In today’s #BlackExcellenceMonth post, I bring something both old and new that’s pretty exciting to me. Letters from a former slave, Jourdon Anderson, to his master have been circulating around the internets for a few days and they struck me as pretty amazing. If you haven’t seen it, I hate taking up so much text space, but here it is:

Dayton, Ohio, August 7, 1865.

To my old Master, Colonel P. H. Anderson, Big Spring, Tennessee.

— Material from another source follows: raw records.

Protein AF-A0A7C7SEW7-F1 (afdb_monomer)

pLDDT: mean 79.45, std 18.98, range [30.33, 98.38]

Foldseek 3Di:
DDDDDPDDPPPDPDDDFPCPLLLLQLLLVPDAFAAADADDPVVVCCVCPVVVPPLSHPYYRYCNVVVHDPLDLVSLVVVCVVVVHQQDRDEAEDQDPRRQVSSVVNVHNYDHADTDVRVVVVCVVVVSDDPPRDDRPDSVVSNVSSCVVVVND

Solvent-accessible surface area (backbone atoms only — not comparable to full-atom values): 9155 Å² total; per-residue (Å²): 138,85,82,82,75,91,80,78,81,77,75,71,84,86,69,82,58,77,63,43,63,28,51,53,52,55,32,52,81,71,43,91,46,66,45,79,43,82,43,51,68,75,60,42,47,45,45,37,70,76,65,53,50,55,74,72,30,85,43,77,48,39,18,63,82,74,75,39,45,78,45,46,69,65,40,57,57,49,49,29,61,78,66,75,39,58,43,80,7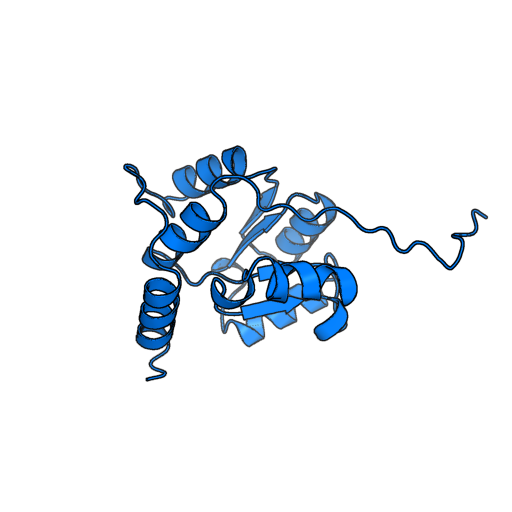6,41,77,45,76,35,74,44,66,66,40,26,52,28,39,40,74,65,51,28,48,48,39,80,33,65,65,47,67,48,43,50,53,52,35,37,76,72,63,49,43,68,85,81,74,70,73,59,66,56,65,71,55,54,42,51,51,49,30,61,74,71,71,51,129

Radius of gyration: 16.19 Å; Cα contacts (8 Å, |Δi|>4): 188; chains: 1; bounding box: 32×34×54 Å

Mean predicted aligned error: 8.78 Å

Secondary structure (DSSP, 8-state):
--PPPS--------PPPTTHHHHHHHHTTTS---EEE---HHHHHIIIIIS--GGG-S-EEEHHHHS--TTSHHHHHHHHHHHT--GGG-EEEES-HHHHHHHHHTT-EEEE--HHHHHHHHHHHTTSS-SSPPP---HHHHHHHHHHHHT--

Sequence (153 aa):
MSSVPAGSTDTWMVELCDGAQDIVAASWSHCRVACLCNANEVQWSKVRDDLGLGQWFSHQFVSHEIGLVKPDPEIHLHVERELEASQRQISFFDDSVPNVEGAKRAGWNAYYVRGTGELRARLSELKYLRPPWPAAPDPGAVEQEFRRRLGVA

Nearest PDB structures (foldseek):
  5alv-assembly1_A-2  TM=8.006E-01  e=2.300E-05  Homo sapiens
  5ai8-assembly1_A-2  TM=7.994E-01  e=2.300E-05  Homo sapiens
  5fp0-assembly1_A-2  TM=7.979E-01  e=4.497E-05  Homo sapiens
  5aki-assembly1_A-2  TM=8.007E-01  e=6.099E-05  Homo sapiens
  2pr7-assembly2_B  TM=8.026E-01  e=1.122E-04  Corynebacterium glutamicum ATCC 13032

Structure (mmCIF, N/CA/C/O backbone):
data_AF-A0A7C7SEW7-F1
#
_entry.id   AF-A0A7C7SEW7-F1
#
loop_
_atom_site.group_PDB
_atom_site.id
_atom_site.type_symbol
_atom_site.label_atom_id
_atom_site.label_alt_id
_atom_site.label_comp_id
_atom_site.label_asym_id
_atom_site.label_entity_id
_atom_site.label_seq_id
_atom_site.pdbx_PDB_ins_code
_atom_site.Cartn_x
_atom_site.Cartn_y
_atom_site.Cartn_z
_atom_site.occupancy
_atom_site.B_iso_or_equiv
_atom_site.auth_seq_id
_atom_site.auth_comp_id
_atom_site.auth_asym_id
_atom_site.auth_atom_id
_atom_site.pdbx_PDB_model_num
ATOM 1 N N . MET A 1 1 ? 0.689 6.758 -34.923 1.00 36.69 1 MET A N 1
ATOM 2 C CA . MET A 1 1 ? 0.879 5.323 -34.632 1.00 36.69 1 MET A CA 1
ATOM 3 C C . MET A 1 1 ? 2.300 5.156 -34.124 1.00 36.69 1 MET A C 1
ATOM 5 O O . MET A 1 1 ? 3.208 5.087 -34.936 1.00 36.69 1 MET A O 1
ATOM 9 N N . SER A 1 2 ? 2.505 5.244 -32.807 1.00 30.33 2 SER A N 1
ATOM 10 C CA . SER A 1 2 ? 3.830 5.040 -32.213 1.00 30.33 2 SER A CA 1
ATOM 11 C C . SER A 1 2 ? 3.893 3.601 -31.721 1.00 30.33 2 SER A C 1
ATOM 13 O O . SER A 1 2 ? 3.160 3.222 -30.810 1.00 30.33 2 SER A O 1
ATOM 15 N N . SER A 1 3 ? 4.673 2.787 -32.419 1.00 32.75 3 SER A N 1
ATOM 16 C CA . SER A 1 3 ? 4.954 1.395 -32.092 1.00 32.75 3 SER A CA 1
ATOM 17 C C . SER A 1 3 ? 5.859 1.329 -30.864 1.00 32.75 3 SER A C 1
ATOM 19 O O . SER A 1 3 ? 6.969 1.857 -30.893 1.00 32.75 3 SER A O 1
ATOM 21 N N . VAL A 1 4 ? 5.404 0.662 -29.806 1.00 36.69 4 VAL A N 1
ATOM 22 C CA . VAL A 1 4 ? 6.270 0.254 -28.692 1.00 36.69 4 VAL A CA 1
ATOM 23 C C . VAL A 1 4 ? 7.129 -0.922 -29.181 1.00 36.69 4 VAL A C 1
ATOM 25 O O . VAL A 1 4 ? 6.560 -1.878 -29.713 1.00 36.69 4 VAL A O 1
ATOM 28 N N . PRO A 1 5 ? 8.468 -0.888 -29.054 1.00 35.03 5 PRO A N 1
ATOM 29 C CA . PRO A 1 5 ? 9.290 -2.032 -29.407 1.00 35.03 5 PRO A CA 1
ATOM 30 C C . PRO A 1 5 ? 9.161 -3.118 -28.334 1.00 35.03 5 PRO A C 1
ATOM 32 O O . PRO A 1 5 ? 9.254 -2.853 -27.136 1.00 35.03 5 PRO A O 1
ATOM 35 N N . ALA A 1 6 ? 8.964 -4.358 -28.779 1.00 40.75 6 ALA A N 1
ATOM 36 C CA . ALA A 1 6 ? 9.123 -5.540 -27.947 1.00 40.75 6 ALA A CA 1
ATOM 37 C C . ALA A 1 6 ? 10.606 -5.678 -27.560 1.00 40.75 6 ALA A C 1
ATOM 39 O O . ALA A 1 6 ? 11.455 -5.783 -28.445 1.00 40.75 6 ALA A O 1
ATOM 40 N N . GLY A 1 7 ? 10.912 -5.660 -26.257 1.00 38.06 7 GLY A N 1
ATOM 41 C CA . GLY A 1 7 ? 12.258 -5.967 -25.752 1.00 38.06 7 GLY A CA 1
ATOM 42 C C . GLY A 1 7 ? 12.864 -5.027 -24.706 1.00 38.06 7 GLY A C 1
ATOM 43 O O . GLY A 1 7 ? 14.076 -5.077 -24.529 1.00 38.06 7 GLY A O 1
ATOM 44 N N . SER A 1 8 ? 12.092 -4.194 -23.999 1.00 35.56 8 SER A N 1
ATOM 45 C CA . SER A 1 8 ? 12.661 -3.406 -22.897 1.00 35.56 8 SER A CA 1
ATOM 46 C C . SER A 1 8 ? 12.643 -4.187 -21.581 1.00 35.56 8 SER A C 1
ATOM 48 O O . SER A 1 8 ? 11.651 -4.205 -20.853 1.00 35.56 8 SER A O 1
ATOM 50 N N . THR A 1 9 ? 13.754 -4.851 -21.263 1.00 41.91 9 THR A N 1
ATOM 51 C CA . THR A 1 9 ? 14.113 -5.239 -19.892 1.00 41.91 9 THR A CA 1
ATOM 52 C C . THR A 1 9 ? 14.505 -3.981 -19.119 1.00 41.91 9 THR A C 1
ATOM 54 O O . THR A 1 9 ? 15.673 -3.822 -18.752 1.00 41.91 9 THR A O 1
ATOM 57 N N . ASP A 1 10 ? 13.566 -3.052 -18.922 1.00 43.47 10 ASP A N 1
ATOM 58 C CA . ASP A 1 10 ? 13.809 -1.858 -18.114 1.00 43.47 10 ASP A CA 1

Sir: I got your letter, and was glad to find that you had not forgotten Jourdon, and that you wanted me to come back and live with you again, promising to do better for me than anybody else can. I have often felt uneasy about you. I thought the Yankees would have hung you long before this, for harboring Rebs they found at your house. I suppose they never heard about your going to Colonel Martin’s to kill the Union soldier that was left by his company in their stable. Although you shot at me twice before I left you, I did not want to hear of your being hurt, and am glad you are still living. It would do me good to go back to the dear old home again, and see Miss Mary and Miss Martha and Allen, Esther, Green, and Lee. Give my love to them all, and tell them I hope we will meet in the better world, if not in this. I would have gone back to see you all when I was working in the Nashville Hospital, but one of the neighbors told me that Henry intended to shoot me if he ever got a chance.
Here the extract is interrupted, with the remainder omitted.